If you were an adoptive parent, would you support your child's search?
If you were an adoptive parent, would you support your child in searching for his or her birth parents? Why or why not?
I'm not an adoptive parent but I can try to put myself in her shoes for a minute. On one hand, I know that I am on the insecure side and would feel threatened by the search. My child's yearning to know might make me feel as though I wasn't enough to fill that empty space and longing for his mother. But if I can put my own insecurities aside, I would try to put myself in the child's shoes. The biological birth parent is part of the me (the child) and it is natural to wonder about this genetic link as a way to put together all the puzzle pieces of who I am. If I can see it that way, I would encourage my adoptive child to seek his biological parents or at least know their history. The not knowing leaves huge gaps in the psyche. Chances are, the child will know that his true parent is the one who loved and cared for it through the years, and his wanting to know about his genetic past is nothing to feel threatened by.

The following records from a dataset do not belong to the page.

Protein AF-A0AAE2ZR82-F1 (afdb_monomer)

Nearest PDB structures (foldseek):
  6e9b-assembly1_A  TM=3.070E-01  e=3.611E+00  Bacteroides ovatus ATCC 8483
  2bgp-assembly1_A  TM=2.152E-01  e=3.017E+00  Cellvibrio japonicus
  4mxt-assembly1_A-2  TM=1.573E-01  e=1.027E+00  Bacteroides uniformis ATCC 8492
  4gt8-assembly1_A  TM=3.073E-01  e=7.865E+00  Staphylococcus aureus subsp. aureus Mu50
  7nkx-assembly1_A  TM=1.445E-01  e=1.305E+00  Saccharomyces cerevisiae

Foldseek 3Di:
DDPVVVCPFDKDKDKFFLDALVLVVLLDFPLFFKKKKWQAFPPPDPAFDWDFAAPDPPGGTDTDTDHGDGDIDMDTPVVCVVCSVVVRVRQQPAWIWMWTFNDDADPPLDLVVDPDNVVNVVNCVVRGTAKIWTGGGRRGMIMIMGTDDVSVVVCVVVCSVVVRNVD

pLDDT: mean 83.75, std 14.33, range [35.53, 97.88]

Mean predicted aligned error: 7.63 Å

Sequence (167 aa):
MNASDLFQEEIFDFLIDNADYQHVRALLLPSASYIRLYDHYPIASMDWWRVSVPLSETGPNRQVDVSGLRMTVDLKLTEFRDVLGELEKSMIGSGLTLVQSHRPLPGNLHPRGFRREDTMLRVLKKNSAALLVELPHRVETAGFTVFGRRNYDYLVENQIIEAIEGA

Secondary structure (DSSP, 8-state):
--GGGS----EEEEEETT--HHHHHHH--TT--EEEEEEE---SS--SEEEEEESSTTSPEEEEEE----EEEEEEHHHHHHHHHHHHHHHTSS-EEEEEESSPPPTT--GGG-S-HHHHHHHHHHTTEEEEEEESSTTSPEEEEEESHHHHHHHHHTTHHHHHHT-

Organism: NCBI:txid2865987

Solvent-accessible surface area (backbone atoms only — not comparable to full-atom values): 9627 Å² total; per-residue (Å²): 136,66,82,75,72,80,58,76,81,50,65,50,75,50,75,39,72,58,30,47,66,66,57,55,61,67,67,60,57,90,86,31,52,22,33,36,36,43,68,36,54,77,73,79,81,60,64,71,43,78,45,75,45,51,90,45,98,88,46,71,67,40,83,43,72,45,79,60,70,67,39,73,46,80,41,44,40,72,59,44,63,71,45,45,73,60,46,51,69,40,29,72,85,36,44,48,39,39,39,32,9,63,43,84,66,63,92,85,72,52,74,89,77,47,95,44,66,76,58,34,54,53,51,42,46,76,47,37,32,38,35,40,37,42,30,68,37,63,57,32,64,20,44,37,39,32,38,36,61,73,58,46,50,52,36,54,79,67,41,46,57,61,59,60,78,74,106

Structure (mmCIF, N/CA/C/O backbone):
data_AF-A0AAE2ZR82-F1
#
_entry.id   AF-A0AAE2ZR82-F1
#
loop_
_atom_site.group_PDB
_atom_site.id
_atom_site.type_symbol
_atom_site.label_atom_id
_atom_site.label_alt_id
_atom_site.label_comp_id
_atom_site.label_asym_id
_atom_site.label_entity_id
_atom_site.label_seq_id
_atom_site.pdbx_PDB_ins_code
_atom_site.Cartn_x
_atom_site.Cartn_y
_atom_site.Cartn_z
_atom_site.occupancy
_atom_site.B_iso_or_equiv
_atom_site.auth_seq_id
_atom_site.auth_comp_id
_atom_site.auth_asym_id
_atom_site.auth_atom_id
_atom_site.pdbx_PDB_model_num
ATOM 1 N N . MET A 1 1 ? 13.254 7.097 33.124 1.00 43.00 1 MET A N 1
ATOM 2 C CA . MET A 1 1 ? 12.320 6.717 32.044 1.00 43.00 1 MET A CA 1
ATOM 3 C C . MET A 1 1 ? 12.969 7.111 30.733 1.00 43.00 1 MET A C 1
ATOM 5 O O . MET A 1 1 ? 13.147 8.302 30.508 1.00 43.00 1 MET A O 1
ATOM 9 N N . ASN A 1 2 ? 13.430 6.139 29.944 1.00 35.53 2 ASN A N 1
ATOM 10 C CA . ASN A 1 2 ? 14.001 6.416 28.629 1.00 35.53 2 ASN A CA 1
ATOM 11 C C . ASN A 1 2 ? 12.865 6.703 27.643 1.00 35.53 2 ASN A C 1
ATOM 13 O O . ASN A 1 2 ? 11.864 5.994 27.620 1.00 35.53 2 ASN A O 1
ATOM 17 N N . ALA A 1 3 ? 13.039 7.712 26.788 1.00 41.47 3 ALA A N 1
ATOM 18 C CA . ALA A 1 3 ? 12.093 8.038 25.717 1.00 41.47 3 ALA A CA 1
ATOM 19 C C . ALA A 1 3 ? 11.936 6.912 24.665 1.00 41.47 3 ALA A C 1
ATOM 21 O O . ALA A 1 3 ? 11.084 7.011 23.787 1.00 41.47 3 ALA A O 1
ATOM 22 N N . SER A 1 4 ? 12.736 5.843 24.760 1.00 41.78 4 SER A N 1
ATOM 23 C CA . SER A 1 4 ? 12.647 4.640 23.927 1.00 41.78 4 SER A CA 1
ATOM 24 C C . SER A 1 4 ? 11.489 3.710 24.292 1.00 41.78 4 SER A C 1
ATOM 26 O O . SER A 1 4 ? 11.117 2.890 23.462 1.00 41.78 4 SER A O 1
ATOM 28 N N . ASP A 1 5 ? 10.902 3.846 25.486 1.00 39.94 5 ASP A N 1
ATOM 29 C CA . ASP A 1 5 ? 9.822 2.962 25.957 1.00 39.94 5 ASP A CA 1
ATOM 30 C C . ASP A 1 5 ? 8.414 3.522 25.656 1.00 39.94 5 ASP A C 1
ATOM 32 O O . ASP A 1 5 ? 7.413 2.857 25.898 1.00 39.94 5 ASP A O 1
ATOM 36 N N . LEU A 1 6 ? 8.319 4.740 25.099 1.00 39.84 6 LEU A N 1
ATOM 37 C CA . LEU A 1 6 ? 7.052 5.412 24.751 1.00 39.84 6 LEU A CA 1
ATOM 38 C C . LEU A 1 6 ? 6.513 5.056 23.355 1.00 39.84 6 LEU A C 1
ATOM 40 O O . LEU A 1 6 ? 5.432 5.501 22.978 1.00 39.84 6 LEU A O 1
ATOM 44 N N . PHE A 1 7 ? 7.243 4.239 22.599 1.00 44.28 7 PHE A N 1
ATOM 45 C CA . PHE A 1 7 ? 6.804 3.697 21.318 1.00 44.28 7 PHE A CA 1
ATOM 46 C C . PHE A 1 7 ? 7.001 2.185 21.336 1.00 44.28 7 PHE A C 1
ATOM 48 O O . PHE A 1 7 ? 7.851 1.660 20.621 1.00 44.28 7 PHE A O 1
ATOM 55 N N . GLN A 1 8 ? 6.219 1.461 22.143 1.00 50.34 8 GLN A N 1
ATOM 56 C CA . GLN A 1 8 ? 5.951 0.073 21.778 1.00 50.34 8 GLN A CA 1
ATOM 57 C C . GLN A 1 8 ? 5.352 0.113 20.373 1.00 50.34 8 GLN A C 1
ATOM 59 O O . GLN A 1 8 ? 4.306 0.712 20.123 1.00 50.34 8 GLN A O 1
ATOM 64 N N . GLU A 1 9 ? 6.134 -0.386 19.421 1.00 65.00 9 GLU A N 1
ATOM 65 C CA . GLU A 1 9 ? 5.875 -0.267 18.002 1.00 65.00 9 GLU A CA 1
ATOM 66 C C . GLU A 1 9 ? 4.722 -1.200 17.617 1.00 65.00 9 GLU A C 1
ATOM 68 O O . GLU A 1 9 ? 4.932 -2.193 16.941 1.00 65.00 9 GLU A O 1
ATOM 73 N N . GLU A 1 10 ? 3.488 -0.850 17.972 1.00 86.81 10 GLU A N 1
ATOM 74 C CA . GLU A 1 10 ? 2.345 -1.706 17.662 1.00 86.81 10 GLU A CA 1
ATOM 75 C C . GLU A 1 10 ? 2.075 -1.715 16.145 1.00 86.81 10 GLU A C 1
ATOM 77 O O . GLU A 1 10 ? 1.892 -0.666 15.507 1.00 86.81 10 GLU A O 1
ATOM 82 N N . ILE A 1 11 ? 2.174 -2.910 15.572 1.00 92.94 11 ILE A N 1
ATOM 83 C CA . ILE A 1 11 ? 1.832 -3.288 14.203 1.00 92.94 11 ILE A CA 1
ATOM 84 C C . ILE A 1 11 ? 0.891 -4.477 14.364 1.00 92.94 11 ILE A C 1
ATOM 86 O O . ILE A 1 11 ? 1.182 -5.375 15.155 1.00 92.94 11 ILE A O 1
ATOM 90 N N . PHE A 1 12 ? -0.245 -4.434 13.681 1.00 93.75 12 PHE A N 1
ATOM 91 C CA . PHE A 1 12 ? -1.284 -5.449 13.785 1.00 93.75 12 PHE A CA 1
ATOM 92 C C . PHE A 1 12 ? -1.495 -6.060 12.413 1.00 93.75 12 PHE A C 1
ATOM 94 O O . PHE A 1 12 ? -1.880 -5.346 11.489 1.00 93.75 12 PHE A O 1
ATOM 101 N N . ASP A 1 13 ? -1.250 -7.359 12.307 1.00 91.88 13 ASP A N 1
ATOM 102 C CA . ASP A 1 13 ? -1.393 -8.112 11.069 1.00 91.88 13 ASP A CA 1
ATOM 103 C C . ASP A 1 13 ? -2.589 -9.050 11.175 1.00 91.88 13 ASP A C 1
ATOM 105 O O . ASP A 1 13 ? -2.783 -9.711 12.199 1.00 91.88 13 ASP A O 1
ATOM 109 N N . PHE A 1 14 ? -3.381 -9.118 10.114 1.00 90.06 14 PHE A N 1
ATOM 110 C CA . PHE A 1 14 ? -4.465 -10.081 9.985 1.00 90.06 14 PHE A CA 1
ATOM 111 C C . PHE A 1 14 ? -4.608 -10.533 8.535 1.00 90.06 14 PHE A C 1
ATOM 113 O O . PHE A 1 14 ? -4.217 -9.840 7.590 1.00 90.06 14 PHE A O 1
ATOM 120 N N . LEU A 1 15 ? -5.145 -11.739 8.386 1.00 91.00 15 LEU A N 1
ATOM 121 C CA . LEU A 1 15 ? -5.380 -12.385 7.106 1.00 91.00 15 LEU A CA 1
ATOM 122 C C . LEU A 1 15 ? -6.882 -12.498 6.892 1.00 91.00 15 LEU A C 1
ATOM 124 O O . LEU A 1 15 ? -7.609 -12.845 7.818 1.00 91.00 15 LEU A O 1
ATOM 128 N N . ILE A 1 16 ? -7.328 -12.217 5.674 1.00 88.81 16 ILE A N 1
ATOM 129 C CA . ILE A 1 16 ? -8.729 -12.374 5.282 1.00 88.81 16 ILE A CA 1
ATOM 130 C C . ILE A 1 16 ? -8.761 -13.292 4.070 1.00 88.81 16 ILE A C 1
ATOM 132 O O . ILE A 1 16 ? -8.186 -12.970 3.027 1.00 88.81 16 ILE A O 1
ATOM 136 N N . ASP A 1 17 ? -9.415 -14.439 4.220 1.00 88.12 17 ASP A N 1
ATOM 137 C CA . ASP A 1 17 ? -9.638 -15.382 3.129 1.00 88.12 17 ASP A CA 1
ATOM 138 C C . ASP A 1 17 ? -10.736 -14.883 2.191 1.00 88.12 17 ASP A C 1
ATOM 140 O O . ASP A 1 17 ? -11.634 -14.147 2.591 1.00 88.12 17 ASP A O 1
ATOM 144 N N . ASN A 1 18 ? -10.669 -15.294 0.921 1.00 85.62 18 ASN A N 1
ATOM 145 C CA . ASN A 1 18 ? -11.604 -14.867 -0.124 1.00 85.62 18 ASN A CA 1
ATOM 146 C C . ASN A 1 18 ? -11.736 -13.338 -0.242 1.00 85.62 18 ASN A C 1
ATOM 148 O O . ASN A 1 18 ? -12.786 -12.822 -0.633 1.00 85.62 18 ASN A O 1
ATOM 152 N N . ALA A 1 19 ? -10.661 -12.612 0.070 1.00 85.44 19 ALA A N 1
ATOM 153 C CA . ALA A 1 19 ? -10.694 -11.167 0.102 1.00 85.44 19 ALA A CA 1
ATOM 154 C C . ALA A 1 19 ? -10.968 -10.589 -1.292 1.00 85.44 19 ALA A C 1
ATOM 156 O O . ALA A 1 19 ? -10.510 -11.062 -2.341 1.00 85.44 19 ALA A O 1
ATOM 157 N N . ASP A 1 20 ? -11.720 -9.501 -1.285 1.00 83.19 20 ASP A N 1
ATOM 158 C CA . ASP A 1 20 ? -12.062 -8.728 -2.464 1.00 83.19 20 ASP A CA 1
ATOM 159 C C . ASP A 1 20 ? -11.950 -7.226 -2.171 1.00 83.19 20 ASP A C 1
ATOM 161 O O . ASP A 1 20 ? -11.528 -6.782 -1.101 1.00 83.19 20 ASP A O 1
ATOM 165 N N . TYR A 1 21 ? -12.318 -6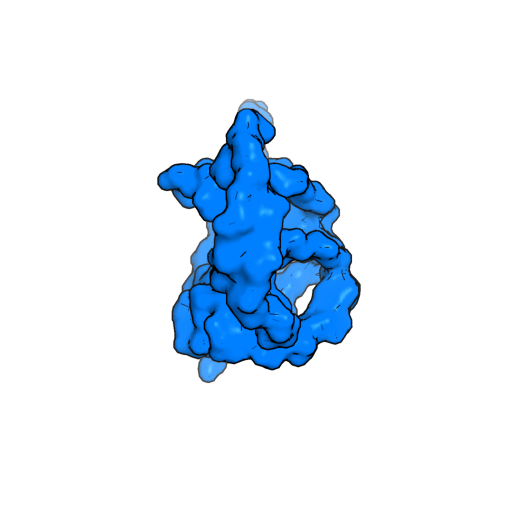.411 -3.150 1.00 81.12 21 TYR A N 1
ATOM 166 C CA . TYR A 1 21 ? -12.215 -4.963 -3.044 1.00 81.12 21 TYR A CA 1
ATOM 167 C C . TYR A 1 21 ? -13.158 -4.346 -1.994 1.00 81.12 21 TYR A C 1
ATOM 169 O O . TYR A 1 21 ? -12.875 -3.239 -1.533 1.00 81.12 21 TYR A O 1
ATOM 177 N N . GLN A 1 22 ? -14.256 -5.008 -1.605 1.00 85.00 22 GLN A N 1
ATOM 178 C CA . GLN A 1 22 ? -15.147 -4.496 -0.558 1.00 85.00 22 GLN A CA 1
ATOM 179 C C . GLN A 1 22 ? -14.446 -4.548 0.797 1.00 85.00 22 GLN A C 1
ATOM 181 O O . GLN A 1 22 ? -14.519 -3.585 1.560 1.00 85.00 22 GLN A O 1
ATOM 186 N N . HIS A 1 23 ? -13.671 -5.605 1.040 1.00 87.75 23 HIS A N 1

Adopted people and non-adopted people alike often assume that adoptive mothers are insecure about their child searching for, or meeting, the birth family. Not all are insecure in that way at all. read more
I would support my child as I believe it is important to know where you came from. I would also prepare them for the fact that their real family may reject them as unfortunately this happened to my mother-in-law and it took her years to get over it.
Oh, how sad, sad, sad for her. Hearing that just breaks my heart. How can anyone reject her own child? I don't understand.
Thanks, Lori. No, I don't understand either. She said that she didn't want her when she was born and she doesn't want her now. After spending some time in social services I learned that some families have issues and so it is best to prepare for it.
Wow. That's pretty shocking. I spent my entire life preparing to be rejected and was shocked when what I got was a whole new family. It works out well for some of us, but rejection isn't uncommon either. My sister's birthmom touched base and vanished
What purpose would be served by hindering the search? If a young man or woman is old enough to pursue that question and those curiosities, they would be old enough to better define parenthood. A biological parent is not a mom or dad. Practically speaking, there are questions of family medical history that can be resolved by contact and dialogue with the biological parent(s). I understand this issue can feel threatening to the parents who raised the child but, in my opinion, it would be counterproductive to hinder the youngster's search unless you feel in your heart that the reality and knowledge of the birth parents would be damaging.
Yes, I would support my child wanting to seek out his/her birth family. Why? Humans want to and have a strong need to know where they come from and who they are. If the birth mother or father were in prison, on drugs, or had a criminal file, I'd want to warn my child and suggest they wait until they are 21 (most states have a law that one has to be 18). I'd also suggest that my child do some heavy thinking because no one knows how it would work out- would there be a reunion, how would that work out, what happens if the birth mother/father/family doesn't want to know the child?